Is it just me, or is the opening line of this posting so asinine as to make the casual reader question the sarcasm IQ of the original author?
Coulter tells her readers, "Locating some minor accuracy by Rush Limbaugh ... turned out to be more difficult than I imagined ..."
Um, no, Richie. She wrote "Locating some minor inaccuracy by Rush Limbaugh..." Glass houses, stones, etc. Don't bitch about someone else's errors when you can't even bother to copy down a single sentence correctly.

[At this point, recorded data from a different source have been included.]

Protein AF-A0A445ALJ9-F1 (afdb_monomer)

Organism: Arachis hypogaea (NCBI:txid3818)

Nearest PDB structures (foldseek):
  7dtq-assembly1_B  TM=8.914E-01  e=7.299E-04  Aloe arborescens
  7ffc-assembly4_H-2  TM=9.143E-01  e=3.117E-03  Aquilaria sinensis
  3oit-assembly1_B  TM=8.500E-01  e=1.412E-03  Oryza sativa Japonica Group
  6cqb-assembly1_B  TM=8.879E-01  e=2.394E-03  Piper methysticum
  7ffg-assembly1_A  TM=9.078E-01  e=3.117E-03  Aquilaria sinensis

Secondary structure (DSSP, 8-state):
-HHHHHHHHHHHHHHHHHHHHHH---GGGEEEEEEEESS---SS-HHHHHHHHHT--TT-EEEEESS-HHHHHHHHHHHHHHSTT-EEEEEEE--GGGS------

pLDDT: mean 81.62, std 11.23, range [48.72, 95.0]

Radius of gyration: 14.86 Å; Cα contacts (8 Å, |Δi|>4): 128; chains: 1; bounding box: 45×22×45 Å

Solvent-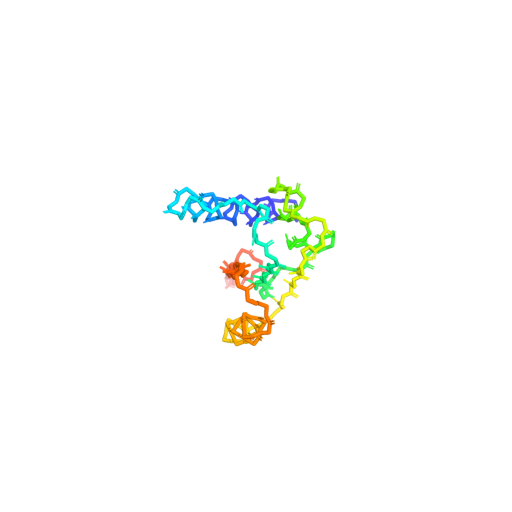accessible surface area (backbone atoms only — not comparable to full-atom values): 6325 Å² total; per-residue (Å²): 114,73,62,66,51,51,53,52,48,52,54,53,47,54,56,49,52,54,48,37,67,74,66,69,57,59,57,62,56,36,44,34,40,38,30,36,30,62,78,64,85,56,87,80,41,69,42,56,51,50,43,64,71,66,58,38,36,95,82,45,47,68,38,75,36,61,65,59,75,67,58,55,53,52,52,48,51,60,49,50,73,74,40,77,96,55,39,69,48,78,49,76,58,86,65,64,84,84,71,67,78,88,71,80,133

Sequence (105 aa):
MCTARKEVEDVMFGAIDDLLAKTSINPKDIEILIVNCSLFNPTPSLSANIVNHYKFRGNIKSFNLASAKVISTDLAKNFLQVHSNSYAIVVSTENITLNWYTGND

InterPro domains:
  IPR012392 Very-long-chain 3-ketoacyl-CoA synthase [PTHR31561] (3-105)
  IPR013601 FAE1/Type III polyketide synthase-like protein [PF08392] (2-105)
  IPR016039 Thiolase-like [G3DSA:3.40.47.10] (1-105)
  IPR016039 Thiolase-like [SSF53901] (4-105)

Foldseek 3Di:
DVVLLVVVLVVQVVVVVVVCVVVVDQLQLAQEEEEEEQQDADPVGSQVVVCVVSVYHPNHHYHYHNDDPPVQVVVQVVVCVVDPSGDYDYHYDYDCPRVDDPDDD

Structure (mmCIF, N/CA/C/O backbone):
data_AF-A0A445ALJ9-F1
#
_entry.id   AF-A0A445ALJ9-F1
#
loop_
_atom_site.group_PDB
_atom_site.id
_atom_site.type_symbol
_atom_site.label_atom_id
_atom_site.label_alt_id
_atom_site.label_comp_id
_atom_site.label_asym_id
_atom_site.label_entity_id
_atom_site.label_seq_id
_atom_site.pdbx_PDB_ins_code
_atom_site.Cartn_x
_atom_site.Cartn_y
_atom_site.Cartn_z
_atom_site.occupancy
_atom_site.B_iso_or_equiv
_atom_site.auth_seq_id
_atom_site.auth_comp_id
_atom_site.auth_asym_id
_atom_site.auth_atom_id
_atom_site.pdbx_PDB_model_num
ATOM 1 N N . MET A 1 1 ? 13.774 7.364 -17.288 1.00 48.72 1 MET A N 1
ATOM 2 C CA . MET A 1 1 ? 13.304 7.623 -15.904 1.00 48.72 1 MET A CA 1
ATOM 3 C C . MET A 1 1 ? 11.779 7.621 -15.777 1.00 48.72 1 MET A C 1
ATOM 5 O O . MET A 1 1 ? 11.291 6.926 -14.900 1.00 48.72 1 MET A O 1
ATOM 9 N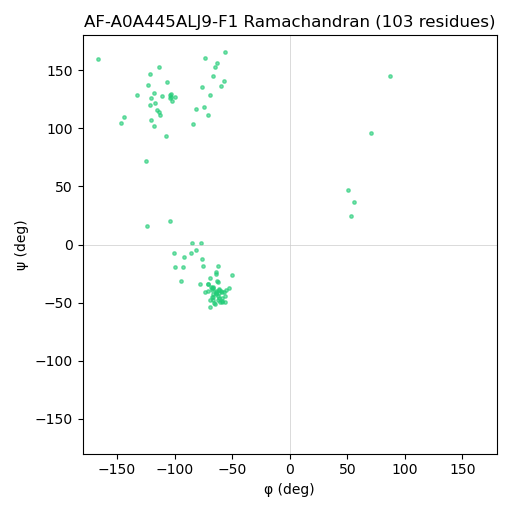 N . CYS A 1 2 ? 11.010 8.317 -16.631 1.00 55.34 2 CYS A N 1
ATOM 10 C CA . CYS A 1 2 ? 9.537 8.339 -16.520 1.00 55.34 2 CYS A CA 1
ATOM 11 C C . CYS A 1 2 ? 8.846 6.973 -16.717 1.00 55.34 2 CYS A C 1
ATOM 13 O O . CYS A 1 2 ? 7.823 6.722 -16.091 1.00 55.34 2 CYS A O 1
ATOM 15 N N . THR A 1 3 ? 9.407 6.080 -17.535 1.00 62.28 3 THR A N 1
ATOM 16 C CA . THR A 1 3 ? 8.843 4.746 -17.812 1.00 62.28 3 THR A CA 1
ATOM 17 C C . THR A 1 3 ? 8.909 3.812 -16.606 1.00 62.28 3 THR A C 1
ATOM 19 O O . THR A 1 3 ? 7.888 3.258 -16.224 1.00 62.28 3 THR A O 1
ATOM 22 N N . ALA A 1 4 ? 10.068 3.725 -15.944 1.00 63.09 4 ALA A N 1
ATOM 23 C CA . ALA A 1 4 ? 10.248 2.881 -14.759 1.00 63.09 4 ALA A CA 1
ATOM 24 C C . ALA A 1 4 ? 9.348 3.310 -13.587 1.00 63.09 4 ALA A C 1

Of course, the primary reason ABC considered dropping "Nightline" wasn't ratings--it was the chance to hire David Letterman.

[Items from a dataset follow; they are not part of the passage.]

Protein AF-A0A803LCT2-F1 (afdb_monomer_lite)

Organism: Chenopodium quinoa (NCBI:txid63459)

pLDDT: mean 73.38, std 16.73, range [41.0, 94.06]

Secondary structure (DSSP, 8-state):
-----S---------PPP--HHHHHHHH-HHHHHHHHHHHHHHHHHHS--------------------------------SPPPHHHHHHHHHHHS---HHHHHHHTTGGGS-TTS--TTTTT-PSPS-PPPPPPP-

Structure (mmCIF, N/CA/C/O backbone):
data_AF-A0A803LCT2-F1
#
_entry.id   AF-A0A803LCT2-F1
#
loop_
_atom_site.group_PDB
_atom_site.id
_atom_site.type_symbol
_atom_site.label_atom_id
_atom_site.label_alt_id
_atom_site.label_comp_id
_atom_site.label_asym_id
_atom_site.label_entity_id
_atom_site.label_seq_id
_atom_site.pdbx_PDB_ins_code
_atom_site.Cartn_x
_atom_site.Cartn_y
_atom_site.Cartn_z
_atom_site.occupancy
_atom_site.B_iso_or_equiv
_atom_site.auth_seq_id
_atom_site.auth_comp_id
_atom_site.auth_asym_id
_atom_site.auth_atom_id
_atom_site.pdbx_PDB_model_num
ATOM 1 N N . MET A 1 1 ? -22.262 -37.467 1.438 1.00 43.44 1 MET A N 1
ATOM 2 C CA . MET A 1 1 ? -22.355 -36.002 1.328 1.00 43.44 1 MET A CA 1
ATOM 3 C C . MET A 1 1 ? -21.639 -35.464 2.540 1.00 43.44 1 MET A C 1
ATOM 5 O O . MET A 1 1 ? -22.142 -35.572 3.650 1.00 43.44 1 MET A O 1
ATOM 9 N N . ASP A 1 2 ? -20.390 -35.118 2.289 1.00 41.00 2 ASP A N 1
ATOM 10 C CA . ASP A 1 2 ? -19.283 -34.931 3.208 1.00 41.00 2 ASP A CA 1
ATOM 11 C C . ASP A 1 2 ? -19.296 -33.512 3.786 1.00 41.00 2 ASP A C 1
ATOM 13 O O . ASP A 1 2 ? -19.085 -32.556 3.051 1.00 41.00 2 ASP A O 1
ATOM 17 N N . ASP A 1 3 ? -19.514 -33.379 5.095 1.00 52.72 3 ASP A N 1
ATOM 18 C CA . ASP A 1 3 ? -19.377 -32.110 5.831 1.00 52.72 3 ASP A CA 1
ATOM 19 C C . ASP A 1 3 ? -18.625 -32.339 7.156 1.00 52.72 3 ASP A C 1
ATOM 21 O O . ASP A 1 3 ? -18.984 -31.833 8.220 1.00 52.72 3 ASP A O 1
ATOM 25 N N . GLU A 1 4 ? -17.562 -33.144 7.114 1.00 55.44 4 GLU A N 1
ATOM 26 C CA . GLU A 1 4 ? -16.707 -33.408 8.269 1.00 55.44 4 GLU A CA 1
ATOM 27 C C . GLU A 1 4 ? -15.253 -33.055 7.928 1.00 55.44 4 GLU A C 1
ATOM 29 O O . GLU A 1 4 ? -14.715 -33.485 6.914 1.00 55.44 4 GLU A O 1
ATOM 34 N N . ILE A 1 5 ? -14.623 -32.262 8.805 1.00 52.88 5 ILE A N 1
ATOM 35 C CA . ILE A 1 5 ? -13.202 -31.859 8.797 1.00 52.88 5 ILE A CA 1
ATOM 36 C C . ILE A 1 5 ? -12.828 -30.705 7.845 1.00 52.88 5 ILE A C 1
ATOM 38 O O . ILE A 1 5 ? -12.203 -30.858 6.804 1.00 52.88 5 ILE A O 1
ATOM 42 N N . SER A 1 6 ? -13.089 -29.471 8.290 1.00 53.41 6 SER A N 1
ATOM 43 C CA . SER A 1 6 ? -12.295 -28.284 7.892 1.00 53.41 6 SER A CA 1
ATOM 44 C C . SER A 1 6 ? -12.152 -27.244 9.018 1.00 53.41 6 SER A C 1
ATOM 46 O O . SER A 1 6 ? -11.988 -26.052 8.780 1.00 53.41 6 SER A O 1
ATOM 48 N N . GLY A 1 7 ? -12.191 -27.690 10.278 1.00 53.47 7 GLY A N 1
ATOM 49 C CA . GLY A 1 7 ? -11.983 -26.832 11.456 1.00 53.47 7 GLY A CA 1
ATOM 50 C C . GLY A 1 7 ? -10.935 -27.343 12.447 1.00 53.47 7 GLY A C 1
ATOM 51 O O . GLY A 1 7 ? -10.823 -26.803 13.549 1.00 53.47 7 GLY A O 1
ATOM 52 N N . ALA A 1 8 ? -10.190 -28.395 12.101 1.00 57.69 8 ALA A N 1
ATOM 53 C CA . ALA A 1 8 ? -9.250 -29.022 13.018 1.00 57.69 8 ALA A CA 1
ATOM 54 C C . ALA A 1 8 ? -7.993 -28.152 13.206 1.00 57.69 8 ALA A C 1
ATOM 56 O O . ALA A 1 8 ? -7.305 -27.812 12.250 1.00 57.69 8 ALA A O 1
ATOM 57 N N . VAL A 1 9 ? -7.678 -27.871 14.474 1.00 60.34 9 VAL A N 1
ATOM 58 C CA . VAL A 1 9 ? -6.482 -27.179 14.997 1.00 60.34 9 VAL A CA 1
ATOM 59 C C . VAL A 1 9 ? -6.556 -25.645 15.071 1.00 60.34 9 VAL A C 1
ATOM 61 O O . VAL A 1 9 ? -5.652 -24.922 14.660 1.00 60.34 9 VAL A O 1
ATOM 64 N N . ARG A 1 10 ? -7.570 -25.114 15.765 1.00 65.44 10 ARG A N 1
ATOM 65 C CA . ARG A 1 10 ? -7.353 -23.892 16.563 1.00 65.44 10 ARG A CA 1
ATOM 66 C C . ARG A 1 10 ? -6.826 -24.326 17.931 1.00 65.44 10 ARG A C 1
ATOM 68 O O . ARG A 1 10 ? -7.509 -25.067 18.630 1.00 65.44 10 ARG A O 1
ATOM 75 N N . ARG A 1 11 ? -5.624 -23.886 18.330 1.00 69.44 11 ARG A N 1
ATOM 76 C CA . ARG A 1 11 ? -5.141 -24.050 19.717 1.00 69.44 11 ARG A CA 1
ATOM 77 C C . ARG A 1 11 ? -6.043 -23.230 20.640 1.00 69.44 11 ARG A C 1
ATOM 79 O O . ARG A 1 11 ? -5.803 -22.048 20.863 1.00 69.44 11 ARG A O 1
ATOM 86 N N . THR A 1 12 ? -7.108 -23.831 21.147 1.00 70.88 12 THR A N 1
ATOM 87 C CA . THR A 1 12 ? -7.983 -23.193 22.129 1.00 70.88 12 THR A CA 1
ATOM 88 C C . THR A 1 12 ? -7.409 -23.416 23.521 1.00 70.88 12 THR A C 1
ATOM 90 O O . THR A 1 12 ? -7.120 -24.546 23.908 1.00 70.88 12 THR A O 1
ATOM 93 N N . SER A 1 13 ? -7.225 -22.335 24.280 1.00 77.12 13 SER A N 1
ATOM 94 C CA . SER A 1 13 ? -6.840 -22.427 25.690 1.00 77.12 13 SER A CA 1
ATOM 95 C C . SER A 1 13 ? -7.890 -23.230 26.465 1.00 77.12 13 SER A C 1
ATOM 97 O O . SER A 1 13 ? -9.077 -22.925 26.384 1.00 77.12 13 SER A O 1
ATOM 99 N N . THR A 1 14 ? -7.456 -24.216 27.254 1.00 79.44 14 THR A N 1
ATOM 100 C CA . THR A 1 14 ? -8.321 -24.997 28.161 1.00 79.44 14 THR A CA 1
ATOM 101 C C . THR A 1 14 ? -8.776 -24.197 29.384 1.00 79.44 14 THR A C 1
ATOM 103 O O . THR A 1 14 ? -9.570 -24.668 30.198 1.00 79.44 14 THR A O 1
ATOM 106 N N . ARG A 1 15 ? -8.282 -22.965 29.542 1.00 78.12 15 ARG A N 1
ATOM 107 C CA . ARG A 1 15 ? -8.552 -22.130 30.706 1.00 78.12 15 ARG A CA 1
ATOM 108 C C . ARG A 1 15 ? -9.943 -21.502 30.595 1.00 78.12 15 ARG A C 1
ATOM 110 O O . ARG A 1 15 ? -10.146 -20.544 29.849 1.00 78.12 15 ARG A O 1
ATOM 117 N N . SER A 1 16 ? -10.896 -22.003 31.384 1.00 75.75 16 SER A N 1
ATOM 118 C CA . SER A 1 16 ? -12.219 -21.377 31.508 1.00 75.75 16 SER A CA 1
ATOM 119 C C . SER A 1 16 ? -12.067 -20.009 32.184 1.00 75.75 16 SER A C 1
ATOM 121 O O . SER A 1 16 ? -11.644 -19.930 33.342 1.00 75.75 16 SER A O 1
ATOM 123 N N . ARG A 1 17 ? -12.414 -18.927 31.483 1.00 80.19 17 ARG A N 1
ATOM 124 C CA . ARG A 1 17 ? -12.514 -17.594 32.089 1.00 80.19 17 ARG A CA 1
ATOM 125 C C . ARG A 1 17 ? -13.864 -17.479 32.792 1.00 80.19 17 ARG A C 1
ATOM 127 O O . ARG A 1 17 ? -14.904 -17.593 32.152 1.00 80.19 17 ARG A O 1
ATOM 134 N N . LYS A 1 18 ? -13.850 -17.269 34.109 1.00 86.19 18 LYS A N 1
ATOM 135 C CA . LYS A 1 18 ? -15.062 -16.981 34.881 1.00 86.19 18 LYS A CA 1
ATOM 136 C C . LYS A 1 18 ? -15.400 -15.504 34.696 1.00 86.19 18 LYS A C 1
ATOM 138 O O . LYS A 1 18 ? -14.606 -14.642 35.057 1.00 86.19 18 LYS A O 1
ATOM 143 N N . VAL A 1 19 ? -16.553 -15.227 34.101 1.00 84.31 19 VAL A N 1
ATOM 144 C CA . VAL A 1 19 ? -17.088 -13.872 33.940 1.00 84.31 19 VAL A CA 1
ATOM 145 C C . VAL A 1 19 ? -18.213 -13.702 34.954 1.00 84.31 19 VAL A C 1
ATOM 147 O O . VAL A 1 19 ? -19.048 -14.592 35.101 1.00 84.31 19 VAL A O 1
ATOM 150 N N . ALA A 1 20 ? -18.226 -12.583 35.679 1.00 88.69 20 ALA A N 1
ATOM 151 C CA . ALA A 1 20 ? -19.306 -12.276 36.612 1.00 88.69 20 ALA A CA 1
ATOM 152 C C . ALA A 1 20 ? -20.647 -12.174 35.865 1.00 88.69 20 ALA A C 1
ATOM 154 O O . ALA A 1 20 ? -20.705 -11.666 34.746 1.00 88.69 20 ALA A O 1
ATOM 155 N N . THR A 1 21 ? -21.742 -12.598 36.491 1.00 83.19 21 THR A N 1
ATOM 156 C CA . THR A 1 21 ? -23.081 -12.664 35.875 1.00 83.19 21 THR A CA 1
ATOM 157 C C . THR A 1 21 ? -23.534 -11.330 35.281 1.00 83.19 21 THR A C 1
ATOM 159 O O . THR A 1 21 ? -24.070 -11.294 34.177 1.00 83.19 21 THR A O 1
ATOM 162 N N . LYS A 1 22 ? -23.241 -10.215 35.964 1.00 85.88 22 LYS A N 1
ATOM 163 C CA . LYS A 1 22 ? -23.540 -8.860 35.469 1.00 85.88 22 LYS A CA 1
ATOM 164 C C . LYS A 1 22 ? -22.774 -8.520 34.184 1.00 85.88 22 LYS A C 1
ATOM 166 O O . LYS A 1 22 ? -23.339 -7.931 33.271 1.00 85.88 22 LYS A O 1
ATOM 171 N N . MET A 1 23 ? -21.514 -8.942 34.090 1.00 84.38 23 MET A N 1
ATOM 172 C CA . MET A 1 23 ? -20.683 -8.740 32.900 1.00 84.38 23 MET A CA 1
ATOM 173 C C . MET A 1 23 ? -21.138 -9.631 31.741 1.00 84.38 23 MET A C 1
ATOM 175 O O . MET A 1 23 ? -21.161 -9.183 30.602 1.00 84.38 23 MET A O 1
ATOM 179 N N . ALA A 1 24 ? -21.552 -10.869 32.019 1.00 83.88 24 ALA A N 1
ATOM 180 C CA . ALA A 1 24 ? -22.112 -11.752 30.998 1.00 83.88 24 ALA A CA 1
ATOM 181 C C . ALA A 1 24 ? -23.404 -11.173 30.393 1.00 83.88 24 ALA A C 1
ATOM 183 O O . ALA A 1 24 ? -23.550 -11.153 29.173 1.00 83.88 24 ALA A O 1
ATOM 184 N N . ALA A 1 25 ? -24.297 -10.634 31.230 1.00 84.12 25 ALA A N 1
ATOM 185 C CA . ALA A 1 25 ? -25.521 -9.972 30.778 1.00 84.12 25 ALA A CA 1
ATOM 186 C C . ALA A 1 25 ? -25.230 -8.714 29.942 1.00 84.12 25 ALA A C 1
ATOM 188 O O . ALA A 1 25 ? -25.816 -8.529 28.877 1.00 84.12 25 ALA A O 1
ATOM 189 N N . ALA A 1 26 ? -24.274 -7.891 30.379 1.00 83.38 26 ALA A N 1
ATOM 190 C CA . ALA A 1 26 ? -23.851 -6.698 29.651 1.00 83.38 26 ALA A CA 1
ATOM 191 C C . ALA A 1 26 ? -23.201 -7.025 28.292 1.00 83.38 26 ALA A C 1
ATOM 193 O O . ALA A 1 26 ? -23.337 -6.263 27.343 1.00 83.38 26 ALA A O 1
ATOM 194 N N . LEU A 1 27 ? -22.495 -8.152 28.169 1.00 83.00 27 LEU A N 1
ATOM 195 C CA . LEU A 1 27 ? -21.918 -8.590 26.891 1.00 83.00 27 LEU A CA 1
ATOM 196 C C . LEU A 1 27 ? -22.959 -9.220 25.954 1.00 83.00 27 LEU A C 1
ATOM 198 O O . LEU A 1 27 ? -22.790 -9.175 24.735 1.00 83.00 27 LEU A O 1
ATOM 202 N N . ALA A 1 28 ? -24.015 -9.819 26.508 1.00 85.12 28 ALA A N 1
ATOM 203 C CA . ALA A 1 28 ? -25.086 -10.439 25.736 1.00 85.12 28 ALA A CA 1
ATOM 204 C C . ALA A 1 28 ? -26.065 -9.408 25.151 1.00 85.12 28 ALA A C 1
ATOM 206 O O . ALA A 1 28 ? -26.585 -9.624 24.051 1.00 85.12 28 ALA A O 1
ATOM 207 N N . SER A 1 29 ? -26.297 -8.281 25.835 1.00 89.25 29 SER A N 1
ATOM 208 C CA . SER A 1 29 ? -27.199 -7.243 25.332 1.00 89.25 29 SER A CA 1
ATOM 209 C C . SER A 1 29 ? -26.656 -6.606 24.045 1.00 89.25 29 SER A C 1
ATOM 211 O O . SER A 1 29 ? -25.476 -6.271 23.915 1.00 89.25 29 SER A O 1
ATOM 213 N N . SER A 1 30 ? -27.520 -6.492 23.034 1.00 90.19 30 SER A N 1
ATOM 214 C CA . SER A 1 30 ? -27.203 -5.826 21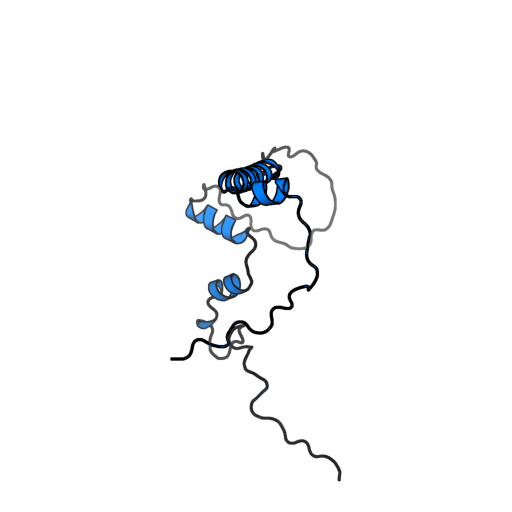.764 1.00 90.19 30 SER A CA 1
ATOM 215 C C . SER A 1 30 ? -26.892 -4.352 21.984 1.00 90.19 30 SER A C 1
ATOM 217 O O . SER A 1 30 ? -25.896 -3.859 21.469 1.00 90.19 30 SER A O 1
ATOM 219 N N . ASP A 1 31 ? -27.698 -3.690 22.810 1.00 92.00 31 ASP A N 1
ATOM 220 C CA . ASP A 1 31 ? -27.642 -2.241 23.003 1.00 92.00 31 ASP A CA 1
ATOM 221 C C . ASP A 1 31 ? -26.352 -1.807 23.693 1.00 92.00 31 ASP A C 1
ATOM 223 O O . ASP A 1 31 ? -25.747 -0.807 23.327 1.00 92.00 31 ASP A O 1
ATOM 227 N N . ASN A 1 32 ? -25.855 -2.602 24.642 1.00 89.56 32 ASN A N 1
ATOM 228 C CA . ASN A 1 32 ? -24.577 -2.304 25.279 1.00 89.56 32 ASN A CA 1
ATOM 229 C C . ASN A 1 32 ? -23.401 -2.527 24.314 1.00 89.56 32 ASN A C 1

Roeper inaccuracy #2: It is well-established that the reason ABC secretly contacted Dave in the first place is PRECISELY that Nightline's ratings were in the toilet, and the decision had already been made to kill the show. And, naturally, once the decision had been made, they wanted to go with the best they thought they could get: Letterman. The only reason Nightline is still on the air today is partially the public humiliation that ABC suffered when the truth about all this back-handed screwing over of the entire Nightline staff came out, partially the fact that Dave refused to leave CBS because it had become blatantly obvious that he would have been seen as "The Guy That Got Koppel Fired", and because of a mass uprising within ABC News itself.
Wrong again. True, it was once announced that Jackson would be getting a weekly show on Channel 2, but the program never came close to getting on the air. It's been two years since the idea died.
Bzzt. Inaccuracy #3: If WBBM announced that JJJr had been given a show, then he was given a show. If something happened later on that kept the program from ever getting on the air, that has no bearing on the fact that he WAS GIVEN A SHOW. IF Coulter had written that the show was actually on the air today, Roeper would have a point. Since her paragraph says nothing except that JJJr was given a show, she is technically correct and Richie is grasping at straws.
And it's just plain funny when Coulter charges that "the entire information industry works overtime to suppress conservative books . . .publishers don't like conservative books, the major media ignore them, and bookstores refuse to stock them." On the very next page, Coulter cites a long list of best-selling books by conservative authors. So the "entire information industry" is suppressing books by conservative writers, yet many of these books have been top sellers. It's a miracle.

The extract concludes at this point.